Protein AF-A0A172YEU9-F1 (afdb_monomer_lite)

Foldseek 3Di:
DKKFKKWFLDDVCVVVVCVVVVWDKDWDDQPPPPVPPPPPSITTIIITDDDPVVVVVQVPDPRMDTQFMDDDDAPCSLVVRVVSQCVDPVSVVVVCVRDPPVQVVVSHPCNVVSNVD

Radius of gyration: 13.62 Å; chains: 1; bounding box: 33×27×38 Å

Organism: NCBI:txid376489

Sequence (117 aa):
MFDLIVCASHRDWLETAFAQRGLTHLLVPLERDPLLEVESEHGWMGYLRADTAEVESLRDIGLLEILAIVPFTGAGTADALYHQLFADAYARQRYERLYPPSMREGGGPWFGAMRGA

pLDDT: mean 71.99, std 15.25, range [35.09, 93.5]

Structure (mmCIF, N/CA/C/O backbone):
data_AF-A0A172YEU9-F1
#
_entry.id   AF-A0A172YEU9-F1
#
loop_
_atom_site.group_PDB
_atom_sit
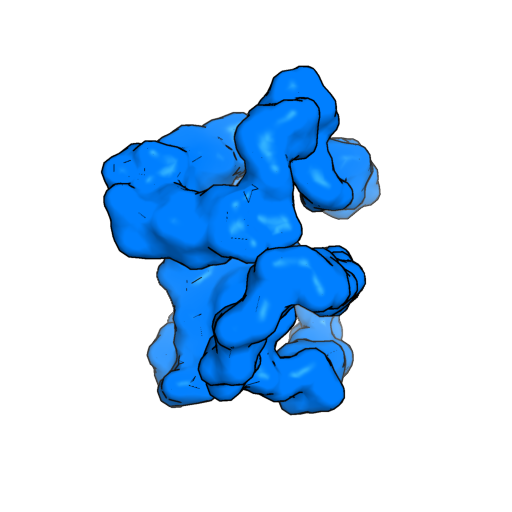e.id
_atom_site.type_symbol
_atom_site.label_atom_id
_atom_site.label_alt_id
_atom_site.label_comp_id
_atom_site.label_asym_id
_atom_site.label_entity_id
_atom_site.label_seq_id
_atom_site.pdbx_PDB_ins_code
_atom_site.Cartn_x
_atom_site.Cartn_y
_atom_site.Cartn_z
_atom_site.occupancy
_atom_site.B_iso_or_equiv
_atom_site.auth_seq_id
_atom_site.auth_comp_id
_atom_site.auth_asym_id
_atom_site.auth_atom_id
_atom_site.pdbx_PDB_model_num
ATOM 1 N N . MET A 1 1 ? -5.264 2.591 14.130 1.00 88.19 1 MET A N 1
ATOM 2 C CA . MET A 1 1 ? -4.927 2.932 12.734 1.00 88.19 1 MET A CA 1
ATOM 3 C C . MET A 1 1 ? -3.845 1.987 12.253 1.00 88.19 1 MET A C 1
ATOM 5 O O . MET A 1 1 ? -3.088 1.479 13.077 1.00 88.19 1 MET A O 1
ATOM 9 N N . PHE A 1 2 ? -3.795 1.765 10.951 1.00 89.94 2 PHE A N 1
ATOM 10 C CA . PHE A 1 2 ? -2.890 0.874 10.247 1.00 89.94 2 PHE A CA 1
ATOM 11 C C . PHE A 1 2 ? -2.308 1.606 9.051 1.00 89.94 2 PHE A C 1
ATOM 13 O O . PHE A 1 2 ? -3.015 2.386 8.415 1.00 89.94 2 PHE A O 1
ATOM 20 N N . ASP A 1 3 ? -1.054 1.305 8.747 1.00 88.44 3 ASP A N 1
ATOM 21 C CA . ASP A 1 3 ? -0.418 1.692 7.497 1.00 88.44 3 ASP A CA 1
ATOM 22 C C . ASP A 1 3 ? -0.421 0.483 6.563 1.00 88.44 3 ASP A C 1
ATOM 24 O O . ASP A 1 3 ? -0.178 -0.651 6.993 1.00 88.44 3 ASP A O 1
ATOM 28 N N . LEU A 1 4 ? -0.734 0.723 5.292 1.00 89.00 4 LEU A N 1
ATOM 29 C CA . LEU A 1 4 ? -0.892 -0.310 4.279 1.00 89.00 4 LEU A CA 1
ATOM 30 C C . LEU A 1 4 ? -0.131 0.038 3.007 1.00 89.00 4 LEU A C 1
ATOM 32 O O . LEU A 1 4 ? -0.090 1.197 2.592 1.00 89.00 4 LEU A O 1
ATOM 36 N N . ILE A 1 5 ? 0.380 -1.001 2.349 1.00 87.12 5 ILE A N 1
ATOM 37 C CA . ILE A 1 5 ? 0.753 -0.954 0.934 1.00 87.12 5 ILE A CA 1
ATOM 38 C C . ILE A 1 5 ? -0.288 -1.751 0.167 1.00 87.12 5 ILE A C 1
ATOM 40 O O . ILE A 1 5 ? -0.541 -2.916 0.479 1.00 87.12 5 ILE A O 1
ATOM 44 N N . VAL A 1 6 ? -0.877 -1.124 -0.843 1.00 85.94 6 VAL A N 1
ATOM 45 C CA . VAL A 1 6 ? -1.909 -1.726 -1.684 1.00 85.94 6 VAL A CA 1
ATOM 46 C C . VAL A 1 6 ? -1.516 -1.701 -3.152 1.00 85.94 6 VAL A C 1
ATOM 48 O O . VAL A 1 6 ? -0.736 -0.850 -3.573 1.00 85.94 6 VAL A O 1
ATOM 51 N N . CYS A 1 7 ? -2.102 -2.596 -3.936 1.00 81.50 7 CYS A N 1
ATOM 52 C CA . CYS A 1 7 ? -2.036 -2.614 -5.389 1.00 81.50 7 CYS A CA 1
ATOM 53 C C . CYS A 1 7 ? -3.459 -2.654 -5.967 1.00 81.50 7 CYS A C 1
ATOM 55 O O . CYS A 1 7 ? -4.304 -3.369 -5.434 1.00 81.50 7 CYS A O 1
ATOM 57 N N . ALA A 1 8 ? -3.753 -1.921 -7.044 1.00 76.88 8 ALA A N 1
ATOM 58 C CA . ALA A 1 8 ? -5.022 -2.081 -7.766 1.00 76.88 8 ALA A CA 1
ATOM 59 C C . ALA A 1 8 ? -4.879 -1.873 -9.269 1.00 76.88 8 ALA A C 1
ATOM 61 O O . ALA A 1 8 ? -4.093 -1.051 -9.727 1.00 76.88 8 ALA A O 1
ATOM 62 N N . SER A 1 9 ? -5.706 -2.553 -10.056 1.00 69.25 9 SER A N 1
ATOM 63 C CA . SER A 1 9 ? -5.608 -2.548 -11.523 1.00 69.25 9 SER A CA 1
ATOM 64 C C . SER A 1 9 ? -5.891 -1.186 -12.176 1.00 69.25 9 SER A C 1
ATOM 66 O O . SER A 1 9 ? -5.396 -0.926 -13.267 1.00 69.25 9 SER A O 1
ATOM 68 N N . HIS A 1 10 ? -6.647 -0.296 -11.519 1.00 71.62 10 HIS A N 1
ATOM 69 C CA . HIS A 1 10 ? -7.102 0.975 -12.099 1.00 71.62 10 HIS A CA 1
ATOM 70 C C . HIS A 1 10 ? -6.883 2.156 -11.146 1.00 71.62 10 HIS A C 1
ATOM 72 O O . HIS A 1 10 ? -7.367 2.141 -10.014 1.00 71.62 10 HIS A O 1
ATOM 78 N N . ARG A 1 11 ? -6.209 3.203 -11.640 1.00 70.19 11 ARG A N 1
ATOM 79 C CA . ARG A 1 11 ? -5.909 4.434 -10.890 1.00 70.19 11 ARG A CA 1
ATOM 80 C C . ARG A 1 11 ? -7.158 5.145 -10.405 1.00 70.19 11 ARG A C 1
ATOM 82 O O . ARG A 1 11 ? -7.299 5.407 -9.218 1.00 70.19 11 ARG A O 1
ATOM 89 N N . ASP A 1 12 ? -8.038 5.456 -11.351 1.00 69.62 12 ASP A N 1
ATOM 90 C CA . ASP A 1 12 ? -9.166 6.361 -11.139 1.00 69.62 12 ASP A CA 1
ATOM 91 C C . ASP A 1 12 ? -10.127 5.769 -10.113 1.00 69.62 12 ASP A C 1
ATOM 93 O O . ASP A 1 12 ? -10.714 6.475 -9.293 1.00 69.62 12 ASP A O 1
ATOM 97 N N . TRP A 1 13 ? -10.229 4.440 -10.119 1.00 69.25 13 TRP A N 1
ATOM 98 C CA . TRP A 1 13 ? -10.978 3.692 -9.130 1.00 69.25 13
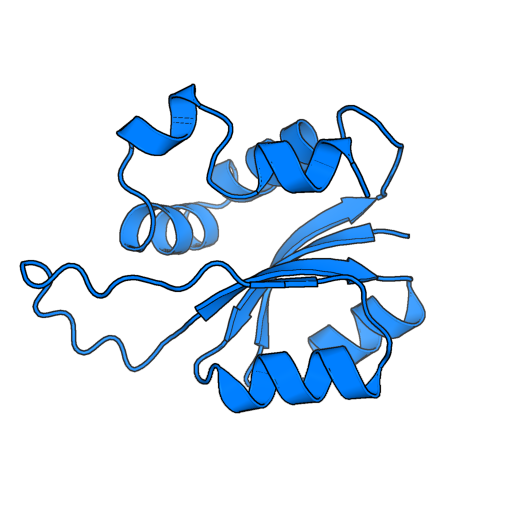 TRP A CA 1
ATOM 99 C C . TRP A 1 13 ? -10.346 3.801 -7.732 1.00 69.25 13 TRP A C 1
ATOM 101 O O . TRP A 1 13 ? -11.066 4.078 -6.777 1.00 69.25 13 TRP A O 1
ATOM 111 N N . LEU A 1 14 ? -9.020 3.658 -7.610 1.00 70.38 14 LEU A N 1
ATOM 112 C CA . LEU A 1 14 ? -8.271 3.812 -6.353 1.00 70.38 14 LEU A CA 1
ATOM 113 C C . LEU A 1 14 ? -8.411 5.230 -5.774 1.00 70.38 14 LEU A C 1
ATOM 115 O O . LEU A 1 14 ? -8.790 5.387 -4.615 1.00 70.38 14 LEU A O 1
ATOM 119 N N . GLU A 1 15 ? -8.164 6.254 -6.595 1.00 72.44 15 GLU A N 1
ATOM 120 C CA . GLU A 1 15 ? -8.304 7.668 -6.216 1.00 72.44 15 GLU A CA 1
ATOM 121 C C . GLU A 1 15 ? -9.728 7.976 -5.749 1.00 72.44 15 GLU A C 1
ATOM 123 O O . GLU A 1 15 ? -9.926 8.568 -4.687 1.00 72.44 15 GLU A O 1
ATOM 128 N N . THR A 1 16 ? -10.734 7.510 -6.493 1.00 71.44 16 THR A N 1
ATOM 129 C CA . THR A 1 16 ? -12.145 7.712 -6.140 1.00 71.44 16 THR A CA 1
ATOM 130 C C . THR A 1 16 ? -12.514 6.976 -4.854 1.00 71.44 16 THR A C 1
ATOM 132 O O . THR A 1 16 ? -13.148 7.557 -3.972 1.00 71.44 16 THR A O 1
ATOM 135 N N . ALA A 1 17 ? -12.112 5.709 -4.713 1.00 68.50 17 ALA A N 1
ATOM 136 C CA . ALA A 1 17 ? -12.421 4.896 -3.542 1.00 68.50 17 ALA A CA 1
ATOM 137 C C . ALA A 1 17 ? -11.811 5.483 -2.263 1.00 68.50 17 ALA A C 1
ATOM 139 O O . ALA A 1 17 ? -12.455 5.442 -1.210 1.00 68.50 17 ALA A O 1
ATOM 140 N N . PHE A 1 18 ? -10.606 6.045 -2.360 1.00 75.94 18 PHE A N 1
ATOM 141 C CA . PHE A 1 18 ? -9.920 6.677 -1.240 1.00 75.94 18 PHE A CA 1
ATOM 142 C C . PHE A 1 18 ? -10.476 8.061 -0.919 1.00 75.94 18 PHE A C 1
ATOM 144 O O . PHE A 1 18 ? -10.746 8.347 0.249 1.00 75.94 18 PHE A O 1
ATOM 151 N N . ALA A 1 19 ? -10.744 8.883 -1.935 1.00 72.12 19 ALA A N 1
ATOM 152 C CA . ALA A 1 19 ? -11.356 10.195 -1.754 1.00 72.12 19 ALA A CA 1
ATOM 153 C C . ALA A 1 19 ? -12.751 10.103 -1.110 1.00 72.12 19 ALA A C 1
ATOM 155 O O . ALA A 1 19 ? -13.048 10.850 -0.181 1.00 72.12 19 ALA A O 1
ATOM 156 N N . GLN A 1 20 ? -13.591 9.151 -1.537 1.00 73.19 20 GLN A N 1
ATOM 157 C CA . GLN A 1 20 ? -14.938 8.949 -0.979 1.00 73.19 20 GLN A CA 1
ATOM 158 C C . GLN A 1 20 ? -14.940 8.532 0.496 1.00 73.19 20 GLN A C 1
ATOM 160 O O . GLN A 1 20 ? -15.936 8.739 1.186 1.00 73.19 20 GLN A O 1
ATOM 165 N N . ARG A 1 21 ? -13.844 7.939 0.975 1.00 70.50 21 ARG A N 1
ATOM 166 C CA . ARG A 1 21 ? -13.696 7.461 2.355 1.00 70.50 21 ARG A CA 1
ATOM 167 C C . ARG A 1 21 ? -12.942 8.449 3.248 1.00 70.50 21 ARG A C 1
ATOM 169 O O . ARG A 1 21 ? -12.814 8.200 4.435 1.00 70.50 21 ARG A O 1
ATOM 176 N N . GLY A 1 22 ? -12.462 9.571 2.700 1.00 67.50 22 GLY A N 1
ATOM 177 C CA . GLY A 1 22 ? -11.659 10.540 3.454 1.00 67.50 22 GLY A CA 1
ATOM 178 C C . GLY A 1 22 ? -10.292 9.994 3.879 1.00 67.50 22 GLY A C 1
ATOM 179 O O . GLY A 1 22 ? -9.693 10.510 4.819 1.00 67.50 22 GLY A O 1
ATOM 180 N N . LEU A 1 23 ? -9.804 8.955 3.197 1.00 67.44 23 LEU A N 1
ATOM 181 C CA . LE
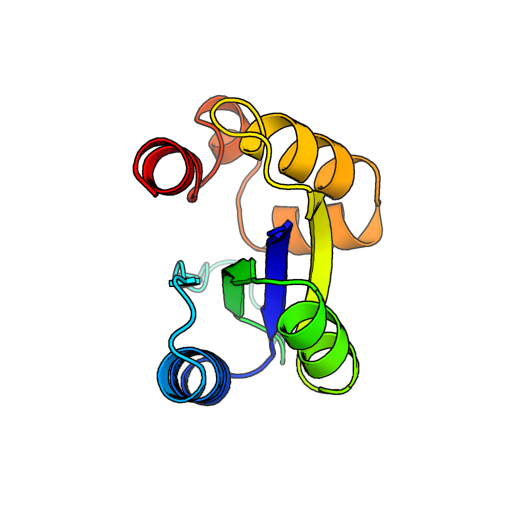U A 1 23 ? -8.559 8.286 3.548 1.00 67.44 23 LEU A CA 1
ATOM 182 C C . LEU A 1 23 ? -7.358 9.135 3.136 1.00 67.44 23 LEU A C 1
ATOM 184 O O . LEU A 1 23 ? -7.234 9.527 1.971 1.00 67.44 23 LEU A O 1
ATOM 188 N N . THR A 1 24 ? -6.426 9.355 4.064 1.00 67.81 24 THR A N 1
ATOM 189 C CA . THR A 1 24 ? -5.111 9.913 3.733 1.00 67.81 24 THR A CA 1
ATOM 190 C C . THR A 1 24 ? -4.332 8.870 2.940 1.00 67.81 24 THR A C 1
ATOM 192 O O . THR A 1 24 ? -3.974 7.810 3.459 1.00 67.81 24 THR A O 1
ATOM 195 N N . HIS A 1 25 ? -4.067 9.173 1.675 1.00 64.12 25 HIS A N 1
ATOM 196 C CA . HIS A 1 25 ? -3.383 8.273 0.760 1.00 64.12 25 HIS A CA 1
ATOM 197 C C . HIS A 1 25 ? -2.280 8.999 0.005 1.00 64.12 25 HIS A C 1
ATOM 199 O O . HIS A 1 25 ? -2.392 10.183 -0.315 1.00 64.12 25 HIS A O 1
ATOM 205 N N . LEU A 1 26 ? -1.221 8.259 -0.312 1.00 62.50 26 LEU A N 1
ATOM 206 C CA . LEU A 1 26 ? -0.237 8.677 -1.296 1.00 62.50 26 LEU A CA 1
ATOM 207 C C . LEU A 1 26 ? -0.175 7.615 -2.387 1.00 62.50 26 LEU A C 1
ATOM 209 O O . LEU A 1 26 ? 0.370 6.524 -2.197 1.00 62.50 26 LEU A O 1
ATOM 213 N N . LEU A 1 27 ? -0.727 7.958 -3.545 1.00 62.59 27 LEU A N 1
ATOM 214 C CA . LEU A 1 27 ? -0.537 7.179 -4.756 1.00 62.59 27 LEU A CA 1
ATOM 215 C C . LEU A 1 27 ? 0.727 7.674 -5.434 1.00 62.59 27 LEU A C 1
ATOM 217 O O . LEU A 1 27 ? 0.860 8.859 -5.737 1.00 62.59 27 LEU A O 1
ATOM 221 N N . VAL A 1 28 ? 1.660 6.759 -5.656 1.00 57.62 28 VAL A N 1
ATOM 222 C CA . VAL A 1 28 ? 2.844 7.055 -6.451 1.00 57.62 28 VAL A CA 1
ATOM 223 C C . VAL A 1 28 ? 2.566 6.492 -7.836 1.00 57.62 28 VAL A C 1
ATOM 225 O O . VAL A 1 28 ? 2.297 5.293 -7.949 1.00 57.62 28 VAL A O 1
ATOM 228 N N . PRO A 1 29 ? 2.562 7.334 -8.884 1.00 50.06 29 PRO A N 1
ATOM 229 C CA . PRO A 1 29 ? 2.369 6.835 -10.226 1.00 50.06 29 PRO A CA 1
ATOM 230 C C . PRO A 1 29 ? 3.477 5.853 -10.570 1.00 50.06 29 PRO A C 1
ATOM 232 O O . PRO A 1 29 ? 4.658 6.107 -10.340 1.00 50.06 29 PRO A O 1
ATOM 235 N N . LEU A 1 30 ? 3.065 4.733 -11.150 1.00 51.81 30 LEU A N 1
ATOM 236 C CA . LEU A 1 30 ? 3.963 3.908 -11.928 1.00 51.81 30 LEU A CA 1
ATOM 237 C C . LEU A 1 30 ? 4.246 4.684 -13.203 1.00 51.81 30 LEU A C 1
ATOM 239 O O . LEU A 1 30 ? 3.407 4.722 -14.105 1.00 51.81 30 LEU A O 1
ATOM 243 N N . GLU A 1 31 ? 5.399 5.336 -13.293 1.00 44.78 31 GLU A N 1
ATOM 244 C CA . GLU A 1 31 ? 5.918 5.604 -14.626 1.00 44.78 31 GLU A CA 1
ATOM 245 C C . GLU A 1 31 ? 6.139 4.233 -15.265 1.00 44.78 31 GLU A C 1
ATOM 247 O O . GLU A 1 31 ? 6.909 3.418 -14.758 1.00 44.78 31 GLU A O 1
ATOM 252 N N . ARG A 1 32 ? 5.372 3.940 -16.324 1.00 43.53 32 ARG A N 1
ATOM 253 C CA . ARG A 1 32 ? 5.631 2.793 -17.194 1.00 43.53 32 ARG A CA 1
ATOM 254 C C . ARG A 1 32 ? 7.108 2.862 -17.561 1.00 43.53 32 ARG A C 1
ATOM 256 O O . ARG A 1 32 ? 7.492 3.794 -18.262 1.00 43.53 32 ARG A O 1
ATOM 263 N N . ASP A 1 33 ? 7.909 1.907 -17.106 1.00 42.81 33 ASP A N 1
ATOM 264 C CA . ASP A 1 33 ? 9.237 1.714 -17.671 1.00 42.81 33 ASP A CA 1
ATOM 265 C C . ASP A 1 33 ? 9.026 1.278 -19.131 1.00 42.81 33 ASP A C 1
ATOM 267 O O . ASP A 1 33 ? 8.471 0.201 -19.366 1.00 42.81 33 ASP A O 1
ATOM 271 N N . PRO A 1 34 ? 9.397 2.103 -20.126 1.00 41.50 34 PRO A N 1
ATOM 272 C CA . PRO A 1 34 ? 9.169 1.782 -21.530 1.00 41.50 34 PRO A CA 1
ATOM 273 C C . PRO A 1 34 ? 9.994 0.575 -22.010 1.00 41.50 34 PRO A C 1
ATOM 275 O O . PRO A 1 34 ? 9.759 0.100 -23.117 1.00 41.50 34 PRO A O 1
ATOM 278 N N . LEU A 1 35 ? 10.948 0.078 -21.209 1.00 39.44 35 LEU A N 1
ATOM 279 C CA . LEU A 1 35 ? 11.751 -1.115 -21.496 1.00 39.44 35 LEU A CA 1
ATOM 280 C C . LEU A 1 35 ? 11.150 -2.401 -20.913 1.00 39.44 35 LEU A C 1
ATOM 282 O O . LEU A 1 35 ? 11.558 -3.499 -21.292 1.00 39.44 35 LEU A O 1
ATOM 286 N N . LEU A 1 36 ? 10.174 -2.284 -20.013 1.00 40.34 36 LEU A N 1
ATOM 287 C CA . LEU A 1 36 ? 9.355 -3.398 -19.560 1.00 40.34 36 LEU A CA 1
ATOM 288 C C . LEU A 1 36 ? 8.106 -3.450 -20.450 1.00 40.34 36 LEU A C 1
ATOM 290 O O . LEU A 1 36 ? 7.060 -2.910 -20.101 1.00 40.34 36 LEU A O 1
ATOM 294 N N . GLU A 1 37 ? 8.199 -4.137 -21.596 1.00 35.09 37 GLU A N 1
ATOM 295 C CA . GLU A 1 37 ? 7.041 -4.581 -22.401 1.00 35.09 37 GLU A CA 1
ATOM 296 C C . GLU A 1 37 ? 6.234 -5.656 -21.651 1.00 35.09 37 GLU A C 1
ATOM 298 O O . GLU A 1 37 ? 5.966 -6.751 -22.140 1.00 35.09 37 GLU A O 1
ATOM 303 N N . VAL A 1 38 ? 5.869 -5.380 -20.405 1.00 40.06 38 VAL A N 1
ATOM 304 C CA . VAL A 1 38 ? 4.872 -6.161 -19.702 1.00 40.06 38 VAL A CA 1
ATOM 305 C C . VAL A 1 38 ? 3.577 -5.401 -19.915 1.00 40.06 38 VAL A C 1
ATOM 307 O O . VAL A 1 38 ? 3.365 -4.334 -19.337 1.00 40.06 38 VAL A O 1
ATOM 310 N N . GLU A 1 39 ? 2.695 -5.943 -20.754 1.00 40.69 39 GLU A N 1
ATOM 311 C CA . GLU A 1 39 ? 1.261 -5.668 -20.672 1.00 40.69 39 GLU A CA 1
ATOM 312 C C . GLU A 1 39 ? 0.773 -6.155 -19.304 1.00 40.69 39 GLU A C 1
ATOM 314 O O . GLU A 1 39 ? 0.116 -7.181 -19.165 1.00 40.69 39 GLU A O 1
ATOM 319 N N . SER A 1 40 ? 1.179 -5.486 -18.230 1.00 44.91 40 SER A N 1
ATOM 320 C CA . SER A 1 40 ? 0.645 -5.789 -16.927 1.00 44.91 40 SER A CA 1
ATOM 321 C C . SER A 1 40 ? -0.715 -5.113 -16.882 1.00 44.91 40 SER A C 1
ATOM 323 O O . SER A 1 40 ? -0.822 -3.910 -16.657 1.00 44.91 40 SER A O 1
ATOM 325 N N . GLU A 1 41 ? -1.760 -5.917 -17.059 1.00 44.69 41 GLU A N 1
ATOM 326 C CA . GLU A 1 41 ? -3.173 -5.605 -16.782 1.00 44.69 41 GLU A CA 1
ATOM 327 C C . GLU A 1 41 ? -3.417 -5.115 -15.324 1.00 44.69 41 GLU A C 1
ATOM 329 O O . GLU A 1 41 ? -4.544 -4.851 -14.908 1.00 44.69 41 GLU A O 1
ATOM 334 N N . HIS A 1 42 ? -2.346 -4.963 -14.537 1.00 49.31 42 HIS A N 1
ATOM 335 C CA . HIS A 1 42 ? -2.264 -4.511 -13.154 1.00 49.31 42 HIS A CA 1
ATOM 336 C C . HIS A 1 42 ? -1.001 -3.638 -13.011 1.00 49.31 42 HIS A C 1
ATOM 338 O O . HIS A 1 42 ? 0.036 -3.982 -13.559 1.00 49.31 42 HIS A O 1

→ TASK TO CARRY OUT: Only the lines from the start of the records through the line containing "ATOM 2 C CA" should be repeated, word for word, with the pictures left out.

→ TASK RESPONSE:
Protein AF-A0A172YEU9-F1 (afdb_monomer_lite)

Foldseek 3Di:
DKKFKKWFLDDVCVVVVCVVVVWDKDWDDQPPPPVPPPPPSITTIIITDDDPVVVVVQVPDPRMDTQFMDDDDAPCSLVVRVVSQCVDPVSVVVVCVRDPPVQVVVSHPCNVVSNVD

Radius of gyration: 13.62 Å; chains: 1; bounding box: 33×27×38 Å

Organism: NCBI:txid376489

Sequence (117 aa):
MFDLIVCASHRDWLETAFAQRGLTHLLVPLERDPLLEVESEHGWMGYLRADTAEVESLRDIGLLEILAIVPFTGAGTADALYHQLFADAYARQRYERLYPPSMREGGGPWFGAMRGA

pLDDT: mean 71.99, std 15.25, range [35.09, 93.5]

Structure (mmCIF, N/CA/C/O backbone):
data_AF-A0A172YEU9-F1
#
_entry.id   AF-A0A172YEU9-F1
#
loop_
_atom_site.group_PDB
_atom_sit
e.id
_atom_site.type_symbol
_atom_site.label_atom_id
_atom_site.label_alt_id
_atom_site.label_comp_id
_atom_site.label_asym_id
_atom_site.label_entity_id
_atom_site.label_seq_id
_atom_site.pdbx_PDB_ins_code
_atom_site.Cartn_x
_atom_site.Cartn_y
_atom_site.Cartn_z
_atom_site.occupancy
_atom_site.B_iso_or_equiv
_atom_site.auth_seq_id
_atom_site.auth_comp_id
_atom_site.auth_asym_id
_atom_site.auth_atom_id
_atom_site.pdbx_PDB_model_num
ATOM 1 N N . MET A 1 1 ? -5.264 2.591 14.130 1.00 88.19 1 MET A N 1
ATOM 2 C CA . MET A 1 1 ? -4.927 2.932 12.734 1.00 88.19 1 MET A CA 1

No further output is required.